▸ TASK DETAILS: One range is to be output from the listing below, exactly as written: the line with "ATOM 17 N N" to the line with "ATOM 21 O O", both kept.

▸ DATA:
• • • • • • •

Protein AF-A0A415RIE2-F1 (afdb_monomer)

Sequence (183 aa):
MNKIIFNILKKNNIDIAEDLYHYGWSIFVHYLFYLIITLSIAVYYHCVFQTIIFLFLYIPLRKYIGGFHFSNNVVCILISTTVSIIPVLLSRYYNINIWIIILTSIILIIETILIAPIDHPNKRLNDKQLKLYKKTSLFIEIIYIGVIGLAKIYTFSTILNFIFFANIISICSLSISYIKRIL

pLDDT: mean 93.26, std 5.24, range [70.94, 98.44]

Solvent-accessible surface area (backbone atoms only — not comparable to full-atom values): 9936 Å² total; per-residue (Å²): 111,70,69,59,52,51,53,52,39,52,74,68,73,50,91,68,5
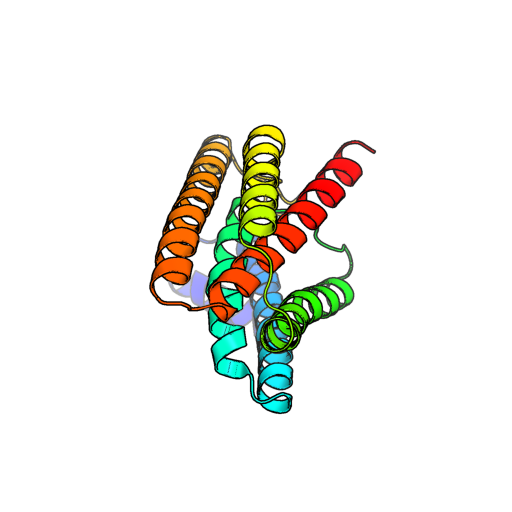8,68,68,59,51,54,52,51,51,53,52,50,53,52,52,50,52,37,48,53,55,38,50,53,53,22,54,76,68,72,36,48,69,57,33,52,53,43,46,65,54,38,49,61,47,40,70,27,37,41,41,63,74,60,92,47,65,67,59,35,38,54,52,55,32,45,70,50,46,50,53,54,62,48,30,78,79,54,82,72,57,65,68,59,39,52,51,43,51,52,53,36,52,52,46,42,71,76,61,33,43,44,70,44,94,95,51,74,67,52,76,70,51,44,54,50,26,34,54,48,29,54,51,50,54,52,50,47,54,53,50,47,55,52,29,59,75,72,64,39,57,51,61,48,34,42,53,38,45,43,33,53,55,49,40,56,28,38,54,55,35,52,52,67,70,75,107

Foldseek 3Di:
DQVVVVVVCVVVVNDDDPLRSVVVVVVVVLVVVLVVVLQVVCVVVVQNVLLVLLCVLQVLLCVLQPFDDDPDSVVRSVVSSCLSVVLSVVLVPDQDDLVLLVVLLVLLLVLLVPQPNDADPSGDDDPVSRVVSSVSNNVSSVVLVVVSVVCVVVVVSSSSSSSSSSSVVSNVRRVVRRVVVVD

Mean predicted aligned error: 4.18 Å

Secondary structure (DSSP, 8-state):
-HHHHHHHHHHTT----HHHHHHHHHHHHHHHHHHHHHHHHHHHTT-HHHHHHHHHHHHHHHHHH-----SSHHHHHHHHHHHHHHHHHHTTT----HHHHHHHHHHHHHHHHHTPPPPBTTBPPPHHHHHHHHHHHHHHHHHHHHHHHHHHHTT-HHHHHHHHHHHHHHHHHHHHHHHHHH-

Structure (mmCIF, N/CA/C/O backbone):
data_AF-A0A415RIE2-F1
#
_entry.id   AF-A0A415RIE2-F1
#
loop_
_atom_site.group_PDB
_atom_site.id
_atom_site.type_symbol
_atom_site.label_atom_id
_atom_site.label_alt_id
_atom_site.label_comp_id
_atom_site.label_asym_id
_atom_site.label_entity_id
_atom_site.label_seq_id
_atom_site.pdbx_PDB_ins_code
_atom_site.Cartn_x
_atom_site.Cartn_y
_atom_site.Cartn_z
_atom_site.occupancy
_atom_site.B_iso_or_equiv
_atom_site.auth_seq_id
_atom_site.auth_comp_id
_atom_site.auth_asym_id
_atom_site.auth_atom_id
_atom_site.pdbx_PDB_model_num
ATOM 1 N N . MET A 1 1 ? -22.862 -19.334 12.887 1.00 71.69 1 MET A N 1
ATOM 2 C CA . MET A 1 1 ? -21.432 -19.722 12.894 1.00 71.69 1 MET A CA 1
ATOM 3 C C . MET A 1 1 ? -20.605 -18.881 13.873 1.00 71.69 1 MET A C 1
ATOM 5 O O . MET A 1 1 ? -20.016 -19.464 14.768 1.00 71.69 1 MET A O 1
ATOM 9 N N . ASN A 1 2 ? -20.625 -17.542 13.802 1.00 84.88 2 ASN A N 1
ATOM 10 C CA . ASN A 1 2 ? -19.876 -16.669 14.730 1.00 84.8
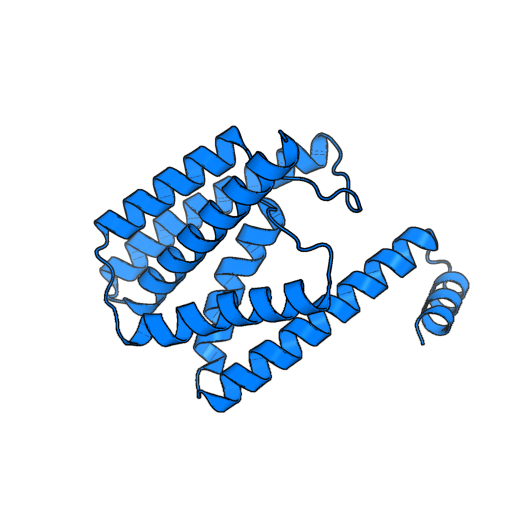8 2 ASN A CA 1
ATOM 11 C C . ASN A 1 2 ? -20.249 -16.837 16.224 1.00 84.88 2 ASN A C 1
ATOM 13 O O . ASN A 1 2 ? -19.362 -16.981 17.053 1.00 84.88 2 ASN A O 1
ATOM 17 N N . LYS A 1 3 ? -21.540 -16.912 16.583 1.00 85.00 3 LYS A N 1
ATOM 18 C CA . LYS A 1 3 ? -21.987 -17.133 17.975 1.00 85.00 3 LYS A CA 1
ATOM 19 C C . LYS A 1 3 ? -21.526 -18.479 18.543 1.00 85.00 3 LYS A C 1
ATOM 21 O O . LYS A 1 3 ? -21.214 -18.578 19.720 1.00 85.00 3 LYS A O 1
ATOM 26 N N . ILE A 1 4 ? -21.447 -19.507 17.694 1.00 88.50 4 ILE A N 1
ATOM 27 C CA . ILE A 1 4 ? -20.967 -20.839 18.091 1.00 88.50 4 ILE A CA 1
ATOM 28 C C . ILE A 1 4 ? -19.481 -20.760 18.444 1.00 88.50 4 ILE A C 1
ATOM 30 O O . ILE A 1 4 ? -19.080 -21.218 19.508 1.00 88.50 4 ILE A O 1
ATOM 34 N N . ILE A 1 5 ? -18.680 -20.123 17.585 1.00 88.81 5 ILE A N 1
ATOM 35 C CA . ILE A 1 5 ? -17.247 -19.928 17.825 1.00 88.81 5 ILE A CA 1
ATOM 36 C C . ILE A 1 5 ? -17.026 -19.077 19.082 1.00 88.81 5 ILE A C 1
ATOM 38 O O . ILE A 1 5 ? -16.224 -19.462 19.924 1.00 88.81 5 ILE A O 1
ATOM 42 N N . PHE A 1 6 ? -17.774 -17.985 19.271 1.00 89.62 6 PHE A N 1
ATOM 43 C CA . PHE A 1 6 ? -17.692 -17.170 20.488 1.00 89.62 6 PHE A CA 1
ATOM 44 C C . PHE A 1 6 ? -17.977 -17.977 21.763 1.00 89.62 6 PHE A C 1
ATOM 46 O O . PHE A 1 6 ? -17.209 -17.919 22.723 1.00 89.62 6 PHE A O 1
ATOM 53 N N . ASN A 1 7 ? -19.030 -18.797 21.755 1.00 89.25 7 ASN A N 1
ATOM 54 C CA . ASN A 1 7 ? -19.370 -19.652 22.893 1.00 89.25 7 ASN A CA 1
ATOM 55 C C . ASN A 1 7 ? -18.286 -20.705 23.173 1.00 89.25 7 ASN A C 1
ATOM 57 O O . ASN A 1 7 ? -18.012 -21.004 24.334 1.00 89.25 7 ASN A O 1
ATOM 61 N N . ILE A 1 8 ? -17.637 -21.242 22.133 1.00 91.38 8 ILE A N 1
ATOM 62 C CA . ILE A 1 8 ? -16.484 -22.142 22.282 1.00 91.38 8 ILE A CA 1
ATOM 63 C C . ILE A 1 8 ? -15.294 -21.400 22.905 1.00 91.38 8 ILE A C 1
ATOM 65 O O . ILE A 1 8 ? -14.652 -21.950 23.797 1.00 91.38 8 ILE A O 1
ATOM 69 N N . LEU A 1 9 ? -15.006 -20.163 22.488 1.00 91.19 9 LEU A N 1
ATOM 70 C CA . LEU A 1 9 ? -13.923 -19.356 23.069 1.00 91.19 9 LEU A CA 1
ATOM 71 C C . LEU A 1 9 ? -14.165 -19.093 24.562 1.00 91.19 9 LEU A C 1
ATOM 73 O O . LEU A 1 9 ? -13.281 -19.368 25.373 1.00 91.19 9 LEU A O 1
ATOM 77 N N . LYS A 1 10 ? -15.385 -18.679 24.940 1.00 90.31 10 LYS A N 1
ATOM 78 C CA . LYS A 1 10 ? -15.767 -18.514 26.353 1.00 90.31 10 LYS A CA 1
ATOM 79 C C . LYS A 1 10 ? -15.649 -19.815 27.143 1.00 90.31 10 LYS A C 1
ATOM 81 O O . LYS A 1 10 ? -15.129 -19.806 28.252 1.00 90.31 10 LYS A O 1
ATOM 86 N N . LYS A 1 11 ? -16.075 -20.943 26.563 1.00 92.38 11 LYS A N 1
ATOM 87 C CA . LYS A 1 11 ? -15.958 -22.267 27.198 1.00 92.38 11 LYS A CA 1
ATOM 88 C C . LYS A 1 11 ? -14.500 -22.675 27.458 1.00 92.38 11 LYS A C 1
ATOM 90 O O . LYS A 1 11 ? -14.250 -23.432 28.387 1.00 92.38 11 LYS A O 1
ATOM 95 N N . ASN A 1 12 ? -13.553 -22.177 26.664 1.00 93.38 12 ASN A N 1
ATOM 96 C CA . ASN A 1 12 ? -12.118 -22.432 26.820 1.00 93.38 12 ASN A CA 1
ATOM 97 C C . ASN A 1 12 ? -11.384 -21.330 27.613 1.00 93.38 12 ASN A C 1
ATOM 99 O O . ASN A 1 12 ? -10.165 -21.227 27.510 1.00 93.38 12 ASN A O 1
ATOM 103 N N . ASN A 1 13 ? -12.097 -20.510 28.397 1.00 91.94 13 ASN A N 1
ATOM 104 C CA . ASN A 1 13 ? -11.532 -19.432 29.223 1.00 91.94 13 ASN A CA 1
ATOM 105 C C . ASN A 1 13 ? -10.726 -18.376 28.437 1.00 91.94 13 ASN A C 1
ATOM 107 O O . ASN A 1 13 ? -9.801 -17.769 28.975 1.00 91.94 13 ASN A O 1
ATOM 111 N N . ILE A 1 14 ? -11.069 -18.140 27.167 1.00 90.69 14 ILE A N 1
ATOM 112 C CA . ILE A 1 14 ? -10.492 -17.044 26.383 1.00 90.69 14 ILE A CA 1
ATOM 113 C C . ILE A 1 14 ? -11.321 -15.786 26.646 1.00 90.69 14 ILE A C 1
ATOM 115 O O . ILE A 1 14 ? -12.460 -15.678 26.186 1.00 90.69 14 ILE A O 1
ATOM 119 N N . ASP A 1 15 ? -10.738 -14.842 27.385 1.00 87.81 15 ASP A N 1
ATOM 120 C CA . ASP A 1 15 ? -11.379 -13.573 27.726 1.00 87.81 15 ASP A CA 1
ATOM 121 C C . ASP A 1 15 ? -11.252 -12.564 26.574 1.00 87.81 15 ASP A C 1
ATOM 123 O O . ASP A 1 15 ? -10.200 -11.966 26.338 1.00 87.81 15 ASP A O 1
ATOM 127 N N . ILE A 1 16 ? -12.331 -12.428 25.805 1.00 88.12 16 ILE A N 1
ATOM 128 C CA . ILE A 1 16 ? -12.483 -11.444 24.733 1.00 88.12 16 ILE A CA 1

• • • • • • •

▸ SOLUTION TO THIS PROBLEM:
ATOM 17 N N . LYS A 1 3 ? -21.540 -16.912 16.583 1.00 85.00 3 LYS A N 1
ATOM 18 C CA . LYS A 1 3 ? -21.987 -17.133 17.975 1.00 85.00 3 LYS A CA 1
ATOM 19 C C . LYS A 1 3 ? -21.526 -18.479 18.543 1.00 85.00 3 LYS A C 1
ATOM 21 O O . LYS A 1 3 ? -21.214 -18.578 19.720 1.00 85.00 3 LYS A O 1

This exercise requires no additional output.